EXERCISE DETAILS: Take the records below and print them verbatim up to and including the line that carries "ATOM 14 N N".
** Opening DATA FOR THIS EXERCISE block **
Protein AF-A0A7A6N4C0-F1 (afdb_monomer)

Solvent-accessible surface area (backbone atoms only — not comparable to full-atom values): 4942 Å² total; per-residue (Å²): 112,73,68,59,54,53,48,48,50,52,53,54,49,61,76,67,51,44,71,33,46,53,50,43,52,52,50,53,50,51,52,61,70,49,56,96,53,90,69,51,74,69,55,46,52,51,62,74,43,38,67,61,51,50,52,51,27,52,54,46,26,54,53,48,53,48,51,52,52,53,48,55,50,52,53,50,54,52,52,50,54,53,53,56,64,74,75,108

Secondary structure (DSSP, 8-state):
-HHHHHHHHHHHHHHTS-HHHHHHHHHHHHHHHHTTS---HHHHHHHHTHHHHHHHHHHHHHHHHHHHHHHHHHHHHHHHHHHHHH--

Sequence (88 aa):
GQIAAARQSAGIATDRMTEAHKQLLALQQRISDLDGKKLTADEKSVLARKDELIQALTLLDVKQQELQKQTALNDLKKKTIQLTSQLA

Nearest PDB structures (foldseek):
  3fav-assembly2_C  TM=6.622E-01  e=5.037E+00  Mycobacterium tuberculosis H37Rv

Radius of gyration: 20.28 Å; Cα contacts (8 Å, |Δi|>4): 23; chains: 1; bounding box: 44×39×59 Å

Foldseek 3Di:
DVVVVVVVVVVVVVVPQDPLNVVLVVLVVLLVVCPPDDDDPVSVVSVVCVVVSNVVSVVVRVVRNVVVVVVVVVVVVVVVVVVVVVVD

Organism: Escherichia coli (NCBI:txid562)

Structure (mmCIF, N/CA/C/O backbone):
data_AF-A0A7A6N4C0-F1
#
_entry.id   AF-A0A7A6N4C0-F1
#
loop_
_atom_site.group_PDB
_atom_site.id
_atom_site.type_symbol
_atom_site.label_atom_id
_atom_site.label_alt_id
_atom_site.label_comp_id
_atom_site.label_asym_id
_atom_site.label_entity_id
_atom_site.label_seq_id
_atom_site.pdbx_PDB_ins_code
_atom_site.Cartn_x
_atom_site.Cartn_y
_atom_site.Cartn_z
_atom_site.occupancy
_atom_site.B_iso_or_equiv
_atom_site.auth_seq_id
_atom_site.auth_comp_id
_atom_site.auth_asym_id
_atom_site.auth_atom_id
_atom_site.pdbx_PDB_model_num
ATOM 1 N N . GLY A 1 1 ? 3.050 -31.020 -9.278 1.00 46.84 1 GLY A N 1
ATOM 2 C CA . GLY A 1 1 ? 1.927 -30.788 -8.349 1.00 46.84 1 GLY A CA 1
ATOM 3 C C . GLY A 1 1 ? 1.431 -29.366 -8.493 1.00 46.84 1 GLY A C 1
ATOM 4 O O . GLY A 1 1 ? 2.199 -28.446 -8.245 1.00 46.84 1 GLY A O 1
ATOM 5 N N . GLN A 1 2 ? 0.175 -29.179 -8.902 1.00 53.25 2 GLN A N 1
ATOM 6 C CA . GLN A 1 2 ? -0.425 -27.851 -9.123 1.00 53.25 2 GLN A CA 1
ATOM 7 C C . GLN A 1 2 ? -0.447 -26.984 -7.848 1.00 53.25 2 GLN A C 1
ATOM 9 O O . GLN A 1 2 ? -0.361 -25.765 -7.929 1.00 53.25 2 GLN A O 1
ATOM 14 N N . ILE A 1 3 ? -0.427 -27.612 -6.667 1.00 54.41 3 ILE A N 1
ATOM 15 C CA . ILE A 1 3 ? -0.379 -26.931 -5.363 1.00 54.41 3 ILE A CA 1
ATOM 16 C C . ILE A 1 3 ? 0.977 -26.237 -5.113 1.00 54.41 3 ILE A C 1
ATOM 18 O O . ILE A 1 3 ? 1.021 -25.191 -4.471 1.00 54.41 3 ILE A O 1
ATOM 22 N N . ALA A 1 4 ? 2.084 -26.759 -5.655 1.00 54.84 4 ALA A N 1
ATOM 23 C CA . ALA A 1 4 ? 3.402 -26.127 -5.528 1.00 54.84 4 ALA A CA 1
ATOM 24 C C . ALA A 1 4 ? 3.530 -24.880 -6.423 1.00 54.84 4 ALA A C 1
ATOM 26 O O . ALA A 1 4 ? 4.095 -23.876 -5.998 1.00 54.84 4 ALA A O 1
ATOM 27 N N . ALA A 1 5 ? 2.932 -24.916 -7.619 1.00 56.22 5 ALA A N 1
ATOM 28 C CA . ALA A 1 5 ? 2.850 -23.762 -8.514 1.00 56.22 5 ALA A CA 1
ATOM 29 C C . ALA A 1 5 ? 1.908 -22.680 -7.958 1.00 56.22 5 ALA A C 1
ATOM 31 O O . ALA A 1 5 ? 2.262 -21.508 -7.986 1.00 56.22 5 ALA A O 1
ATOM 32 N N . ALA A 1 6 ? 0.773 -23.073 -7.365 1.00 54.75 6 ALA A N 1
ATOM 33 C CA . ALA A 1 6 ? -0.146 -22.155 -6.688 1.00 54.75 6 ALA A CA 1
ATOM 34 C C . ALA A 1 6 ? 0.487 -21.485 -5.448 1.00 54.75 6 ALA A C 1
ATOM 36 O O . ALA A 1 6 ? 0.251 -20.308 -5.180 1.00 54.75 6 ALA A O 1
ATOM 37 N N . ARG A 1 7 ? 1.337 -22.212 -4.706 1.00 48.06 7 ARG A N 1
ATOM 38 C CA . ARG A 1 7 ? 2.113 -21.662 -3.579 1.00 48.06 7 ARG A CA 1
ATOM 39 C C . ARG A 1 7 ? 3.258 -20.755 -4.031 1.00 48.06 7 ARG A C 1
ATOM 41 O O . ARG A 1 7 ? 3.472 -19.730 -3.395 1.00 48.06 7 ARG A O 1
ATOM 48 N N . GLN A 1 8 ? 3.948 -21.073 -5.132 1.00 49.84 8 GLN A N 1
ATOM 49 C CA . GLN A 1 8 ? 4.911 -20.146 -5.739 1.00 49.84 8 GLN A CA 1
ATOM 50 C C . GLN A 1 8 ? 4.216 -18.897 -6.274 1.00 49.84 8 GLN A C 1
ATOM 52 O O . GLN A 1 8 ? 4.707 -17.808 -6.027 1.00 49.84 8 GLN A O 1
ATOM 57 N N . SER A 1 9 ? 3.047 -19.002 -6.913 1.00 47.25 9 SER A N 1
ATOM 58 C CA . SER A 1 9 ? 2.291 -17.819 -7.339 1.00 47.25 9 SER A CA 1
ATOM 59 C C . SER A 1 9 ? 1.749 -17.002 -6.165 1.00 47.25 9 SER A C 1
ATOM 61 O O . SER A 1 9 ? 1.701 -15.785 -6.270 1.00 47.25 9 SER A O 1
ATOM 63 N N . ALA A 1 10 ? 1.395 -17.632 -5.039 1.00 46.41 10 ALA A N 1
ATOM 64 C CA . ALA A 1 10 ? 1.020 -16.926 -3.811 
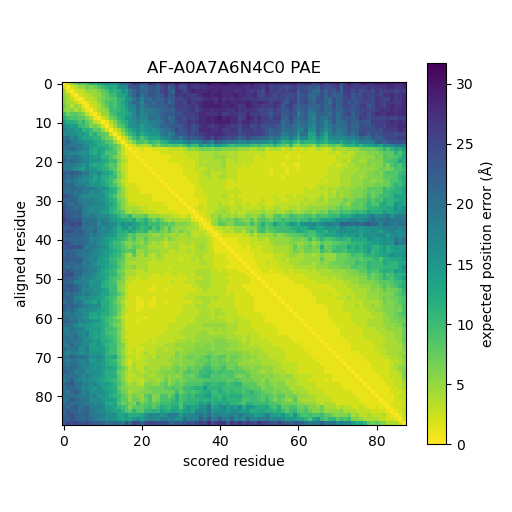1.00 46.41 10 ALA A CA 1
ATOM 65 C C 
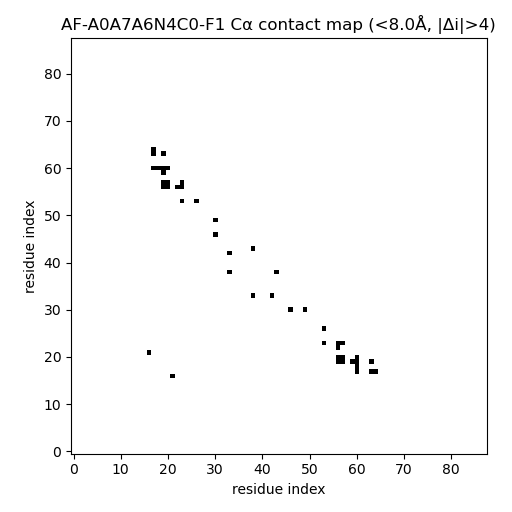. ALA A 1 10 ? 2.225 -16.219 -3.155 1.00 46.41 10 ALA A C 1
ATOM 67 O O . ALA A 1 10 ? 2.079 -15.098 -2.680 1.00 46.41 10 ALA A O 1
ATOM 68 N N . GLY A 1 11 ? 3.422 -16.820 -3.207 1.00 42.91 11 GLY A N 1
ATOM 69 C CA . GLY A 1 11 ? 4.684 -16.181 -2.803 1.00 42.91 11 GLY A CA 1
ATOM 70 C C . GLY A 1 11 ? 5.136 -15.055 -3.747 1.00 42.91 11 GLY A C 1
ATOM 71 O O . GLY A 1 11 ? 5.598 -14.010 -3.300 1.00 42.91 11 GLY A O 1
ATOM 72 N N . ILE A 1 12 ? 4.915 -15.216 -5.055 1.00 45.44 12 ILE A N 1
ATOM 73 C CA . ILE A 1 12 ? 5.161 -14.196 -6.089 1.00 45.44 12 ILE A CA 1
ATOM 74 C C . ILE A 1 12 ? 4.124 -13.063 -6.005 1.00 45.44 12 ILE A C 1
ATOM 76 O O . ILE A 1 12 ? 4.432 -11.920 -6.337 1.00 45.44 12 ILE A O 1
ATOM 80 N N . ALA A 1 13 ? 2.903 -13.347 -5.539 1.00 47.94 13 ALA A N 1
ATOM 81 C CA . ALA A 1 13 ? 1.897 -12.324 -5.274 1.00 47.94 13 ALA A CA 1
ATOM 82 C C . ALA A 1 13 ? 2.307 -11.444 -4.084 1.00 47.94 13 ALA A C 1
ATOM 84 O O . ALA A 1 13 ? 2.142 -10.230 -4.154 1.00 47.94 13 ALA A O 1
ATOM 85 N N . THR A 1 14 ? 2.933 -12.012 -3.048 1.00 46.62 14 THR A N 1
ATOM 86 C CA . THR A 1 14 ? 3.445 -11.236 -1.906 1.00 46.62 14 THR A CA 1
ATOM 87 C C . THR A 1 14 ? 4.688 -10.396 -2.216 1.00 46.62 14 THR A C 1
ATOM 89 O O . THR A 1 14 ? 4.849 -9.340 -1.606 1.00 46.62 14 THR A O 1
ATOM 92 N N . ASP A 1 15 ? 5.508 -10.783 -3.199 1.00 49.84 15 ASP A N 1
ATOM 93 C CA . ASP A 1 15 ? 6.644 -9.969 -3.681 1.00 49.84 15 ASP A CA 1
ATOM 94 C C . ASP A 1 15 ? 6.226 -8.826 -4.626 1.00 49.84 15 ASP A C 1
ATOM 96 O O . ASP A 1 15 ? 7.017 -7.929 -4.917 1.00 49.84 15 ASP A O 1
ATOM 100 N N . ARG A 1 16 ? 4.972 -8.823 -5.099 1.00 61.00 16 ARG A N 1
ATOM 101 C CA . ARG A 1 16 ? 4.398 -7.752 -5.936 1.00 61.00 16 ARG A CA 1
ATOM 102 C C . ARG A 1 16 ? 3.380 -6.873 -5.212 1.00 61.00 16 ARG A C 1
ATOM 104 O O . ARG A 1 16 ? 2.826 -5.966 -5.829 1.00 61.00 16 ARG A O 1
ATOM 111 N N . MET A 1 17 ? 3.119 -7.118 -3.930 1.00 72.88 17 MET A N 1
ATOM 112 C CA . MET A 1 17 ? 2.287 -6.224 -3.125 1.00 72.88 17 MET A CA 1
ATOM 113 C C . MET A 1 17 ? 3.131 -5.036 -2.676 1.00 72.88 17 MET A C 1
ATOM 115 O O . MET A 1 17 ? 4.181 -5.205 -2.053 1.00 72.88 17 MET A O 1
ATOM 119 N N . THR A 1 18 ? 2.664 -3.830 -2.990 1.00 87.88 18 THR A N 1
ATOM 120 C CA . THR A 1 18 ? 3.289 -2.602 -2.500 1.00 87.88 18 THR A CA 1
ATOM 121 C C . THR A 1 18 ? 3.197 -2.542 -0.971 1.00 87.88 18 THR A C 1
ATOM 123 O O . THR A 1 18 ? 2.331 -3.176 -0.360 1.00 87.88 18 THR A O 1
ATOM 126 N N . GLU A 1 19 ? 4.080 -1.790 -0.316 1.00 90.50 19 GLU A N 1
ATOM 127 C CA . GLU A 1 19 ? 4.035 -1.662 1.147 1.00 90.50 19 GLU A CA 1
ATOM 128 C C . GLU A 1 19 ? 2.720 -1.032 1.617 1.00 90.50 19 GLU A C 1
ATOM 130 O O . GLU A 1 19 ? 2.158 -1.437 2.635 1.00 90.50 19 GLU A O 1
ATOM 135 N N . ALA A 1 20 ? 2.173 -0.100 0.835 1.00 91.62 20 ALA A N 1
ATOM 136 C CA . ALA A 1 20 ? 0.865 0.485 1.105 1.00 91.62 20 ALA A CA 1
ATOM 137 C C . ALA A 1 20 ? -0.259 -0.553 1.037 1.00 91.62 20 ALA A C 1
ATOM 139 O O . ALA A 1 20 ? -1.155 -0.556 1.879 1.00 91.62 20
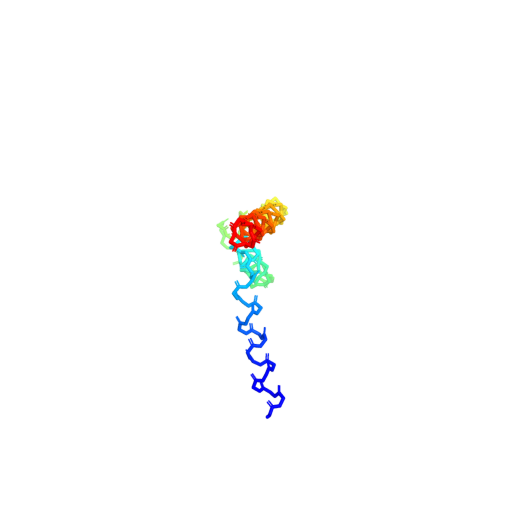 ALA A O 1
ATOM 140 N N . HIS A 1 21 ? -0.174 -1.480 0.084 1.00 89.75 21 HIS A N 1
ATOM 141 C CA . HIS A 1 21 ? -1.126 -2.572 -0.045 1.00 89.75 21 HIS A CA 1
ATOM 142 C C . HIS A 1 21 ? -1.064 -3.539 1.152 1.00 89.75 21 HIS A C 1
ATOM 144 O O . HIS A 1 21 ? -2.098 -3.945 1.685 1.00 89.75 21 HIS A O 1
ATOM 150 N N . LYS A 1 22 ? 0.141 -3.856 1.649 1.00 92.81 22 LYS A N 1
ATOM 151 C CA . LYS A 1 22 ? 0.324 -4.661 2.873 1.00 92.81 22 LYS A CA 1
ATOM 152 C C . LYS A 1 22 ? -0.270 -3.966 4.100 1.00 92.81 22 LYS A C 1
ATOM 154 O O . LYS A 1 22 ? -0.954 -4.600 4.903 1.00 92.81 22 LYS A O 1
ATOM 159 N N . GLN A 1 23 ? -0.041 -2.661 4.232 1.00 92.81 23 GLN A N 1
ATOM 160 C CA . GLN A 1 23 ? -0.601 -1.860 5.322 1.00 92.81 23 GLN A CA 1
ATOM 161 C C . GLN A 1 23 ? -2.126 -1.762 5.242 1.00 92.81 23 GLN A C 1
ATOM 163 O O . GLN A 1 23 ? -2.790 -1.821 6.274 1.00 92.81 23 GLN A O 1
ATOM 168 N N . LEU A 1 24 ? -2.687 -1.663 4.035 1.00 92.69 24 LEU A N 1
ATOM 169 C CA . LEU A 1 24 ? -4.132 -1.655 3.818 1.00 92.69 24 LEU A CA 1
ATOM 170 C C . LEU A 1 24 ? -4.762 -2.973 4.276 1.00 92.69 24 LEU A C 1
ATOM 172 O O . LEU A 1 24 ? -5.749 -2.947 5.010 1.00 92.69 24 LEU A O 1
ATOM 176 N N . LEU A 1 25 ? -4.152 -4.110 3.933 1.00 92.25 25 LEU A N 1
ATOM 177 C CA . LEU A 1 25 ? -4.605 -5.423 4.396 1.00 92.25 25 LEU A CA 1
ATOM 178 C C . LEU A 1 25 ? -4.521 -5.549 5.926 1.00 92.25 25 LEU A C 1
ATOM 180 O O . LEU A 1 25 ? -5.470 -5.998 6.567 1.00 92.25 25 LEU A O 1
ATOM 184 N N . ALA A 1 26 ? -3.411 -5.109 6.526 1.00 91.88 26 ALA A N 1
ATOM 185 C CA . ALA A 1 26 ? -3.244 -5.119 7.978 1.00 91.88 26 ALA A CA 1
ATOM 186 C C . ALA A 1 26 ? -4.278 -4.226 8.688 1.00 91.88 26 ALA A C 1
ATOM 188 O O . ALA A 1 26 ? -4.810 -4.604 9.733 1.00 91.88 26 ALA A O 1
ATOM 189 N N . LEU A 1 27 ? -4.599 -3.062 8.115 1.00 91.88 27 LEU A N 1
ATOM 190 C CA . LEU A 1 27 ? -5.636 -2.168 8.627 1.00 91.88 27 LEU A CA 1
ATOM 191 C C . LEU A 1 27 ? -7.025 -2.806 8.528 1.00 91.88 27 LEU A C 1
ATOM 193 O O . LEU A 1 27 ? -7.778 -2.749 9.496 1.00 91.88 27 LEU A O 1
ATOM 197 N N . GLN A 1 28 ? -7.356 -3.435 7.399 1.00 91.12 28 GLN A N 1
ATOM 198 C CA . GLN A 1 28 ? -8.626 -4.147 7.222 1.00 91.12 28 GLN A CA 1
ATOM 199 C C . GLN A 1 28 ? -8.781 -5.286 8.233 1.00 91.12 28 GLN A C 1
ATOM 201 O O . GLN A 1 28 ? -9.830 -5.388 8.871 1.00 91.12 28 GLN A O 1
ATOM 206 N N . GLN A 1 29 ? -7.728 -6.083 8.440 1.00 91.44 29 GLN A N 1
ATOM 207 C CA . GLN A 1 29 ? -7.731 -7.136 9.455 1.00 91.44 29 GLN A CA 1
ATOM 208 C C . GLN A 1 29 ? -7.934 -6.548 10.852 1.00 91.44 29 GLN A C 1
ATOM 210 O O . GLN A 1 29 ? -8.811 -6.993 11.585 1.00 91.44 29 GLN A O 1
ATOM 215 N N . ARG A 1 30 ? -7.196 -5.485 11.196 1.00 90.31 30 ARG A N 1
ATOM 216 C CA . ARG A 1 30 ? -7.332 -4.819 12.494 1.00 90.31 30 ARG A CA 1
ATOM 217 C C . ARG A 1 30 ? -8.737 -4.259 12.708 1.00 90.31 30 ARG A C 1
ATOM 219 O O . ARG A 1 30 ? -9.264 -4.386 13.802 1.00 90.31 30 ARG A O 1
ATOM 226 N N . ILE A 1 31 ? -9.357 -3.656 11.694 1.00 90.31 31 ILE A N 1
ATOM 227 C CA . ILE A 1 31 ? -10.743 -3.169 11.781 1.00 90.31 31 ILE A CA 1
ATOM 228 C C . ILE A 1 31 ? -11.703 -4.337 12.033 1.00 90.31 31 ILE A C 1
ATOM 230 O O . ILE A 1 31 ? -12.550 -4.233 12.916 1.00 90.31 31 ILE A O 1
ATOM 234 N N . SER A 1 32 ? -11.543 -5.448 11.309 1.00 89.38 32 SER A N 1
ATOM 235 C CA . SER A 1 32 ? -12.356 -6.653 11.508 1.00 89.38 32 SER A CA 1
ATOM 236 C C . SER A 1 32 ? -12.180 -7.242 12.908 1.00 89.38 32 SER A C 1
ATOM 238 O O . SER A 1 32 ? -13.152 -7.682 13.513 1.00 89.38 32 SER A O 1
ATOM 240 N N . ASP A 1 33 ? -10.960 -7.231 13.444 1.00 89.19 33 ASP A N 1
ATOM 241 C CA . ASP A 1 33 ? -10.666 -7.750 14.780 1.00 89.19 33 ASP A CA 1
ATOM 242 C C . ASP A 1 33 ? -11.251 -6.875 15.894 1.00 89.19 33 ASP A C 1
ATOM 244 O O . ASP A 1 33 ? -11.440 -7.360 17.012 1.00 89.19 33 ASP A O 1
ATOM 248 N N . LEU A 1 34 ? -11.489 -5.593 15.616 1.00 89.00 34 LEU A N 1
ATOM 249 C CA . LEU A 1 34 ? -12.083 -4.629 16.540 1.00 89.00 34 LEU A CA 1
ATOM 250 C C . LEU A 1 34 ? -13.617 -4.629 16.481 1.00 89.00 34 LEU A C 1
** Closing DATA FOR THIS EXERCISE block **
RESPONSE TO THE EXERCISE:
Protein AF-A0A7A6N4C0-F1 (afdb_monomer)

Solvent-accessible surface area (backbone atoms only — not comparable to full-atom values): 4942 Å² total; per-residue (Å²): 112,73,68,59,54,53,48,48,50,52,53,54,49,61,76,67,51,44,71,33,46,53,50,43,52,52,50,53,50,51,52,61,70,49,56,96,53,90,69,51,74,69,55,46,52,51,62,74,43,38,67,61,51,50,52,51,27,52,54,46,26,54,53,48,53,48,51,52,52,53,48,55,50,52,53,50,54,52,52,50,54,53,53,56,64,74,75,108

Secondary structure (DSSP, 8-state):
-HHHHHHHHHHHHHHTS-HHHHHHHHHHHHHHHHTTS---HHHHHHHHTHHHHHHHHHHHHHHHHHHHHHHHHHHHHHHHHHHHHH--

Sequence (88 aa):
GQIAAARQSAGIATDRMTEAHKQLLALQQRISDLDGKKLTADEKSVLARKDELIQALTLLDVKQQELQKQTALNDLKKKTIQLTSQLA

Nearest PDB structures (foldseek):
  3fav-assembly2_C  TM=6.622E-01  e=5.037E+00  Mycobacterium tuberculosis H37Rv

Radius of gyration: 20.28 Å; Cα contacts (8 Å, |Δi|>4): 23; chains: 1; bounding box: 44×39×59 Å

Foldseek 3Di:
DVVVVVVVVVVVVVVPQDPLNVVLVVLVVLLVVCPPDDDDPVSVVSVVCVVVSNVVSVVVRVVRNVVVVVVVVVVVVVVVVVVVVVVD

Organism: Escherichia coli (NCBI:txid562)

Structure (mmCIF, N/CA/C/O backbone):
data_AF-A0A7A6N4C0-F1
#
_entry.id   AF-A0A7A6N4C0-F1
#
loop_
_atom_site.group_PDB
_atom_site.id
_atom_site.type_symbol
_atom_site.label_atom_id
_atom_site.label_alt_id
_atom_site.label_comp_id
_atom_site.label_asym_id
_atom_site.label_entity_id
_atom_site.label_seq_id
_atom_site.pdbx_PDB_ins_code
_atom_site.Cartn_x
_atom_site.Cartn_y
_atom_site.Cartn_z
_atom_site.occupancy
_atom_site.B_iso_or_equiv
_atom_site.auth_seq_id
_atom_site.auth_comp_id
_atom_site.auth_asym_id
_atom_site.auth_atom_id
_atom_site.pdbx_PDB_model_num
ATOM 1 N N . GLY A 1 1 ? 3.050 -31.020 -9.278 1.00 46.84 1 GLY A N 1
ATOM 2 C CA . GLY A 1 1 ? 1.927 -30.788 -8.349 1.00 46.84 1 GLY A CA 1
ATOM 3 C C . GLY A 1 1 ? 1.431 -29.366 -8.493 1.00 46.84 1 GLY A C 1
ATOM 4 O O . GLY A 1 1 ? 2.199 -28.446 -8.245 1.00 46.84 1 GLY A O 1
ATOM 5 N N . GLN A 1 2 ? 0.175 -29.179 -8.902 1.00 53.25 2 GLN A N 1
ATOM 6 C CA . GLN A 1 2 ? -0.425 -27.851 -9.123 1.00 53.25 2 GLN A CA 1
ATOM 7 C C . GLN A 1 2 ? -0.447 -26.984 -7.848 1.00 53.25 2 GLN A C 1
ATOM 9 O O . GLN A 1 2 ? -0.361 -25.765 -7.929 1.00 53.25 2 GLN A O 1
ATOM 14 N N . ILE A 1 3 ? -0.427 -27.612 -6.667 1.00 54.41 3 ILE A N 1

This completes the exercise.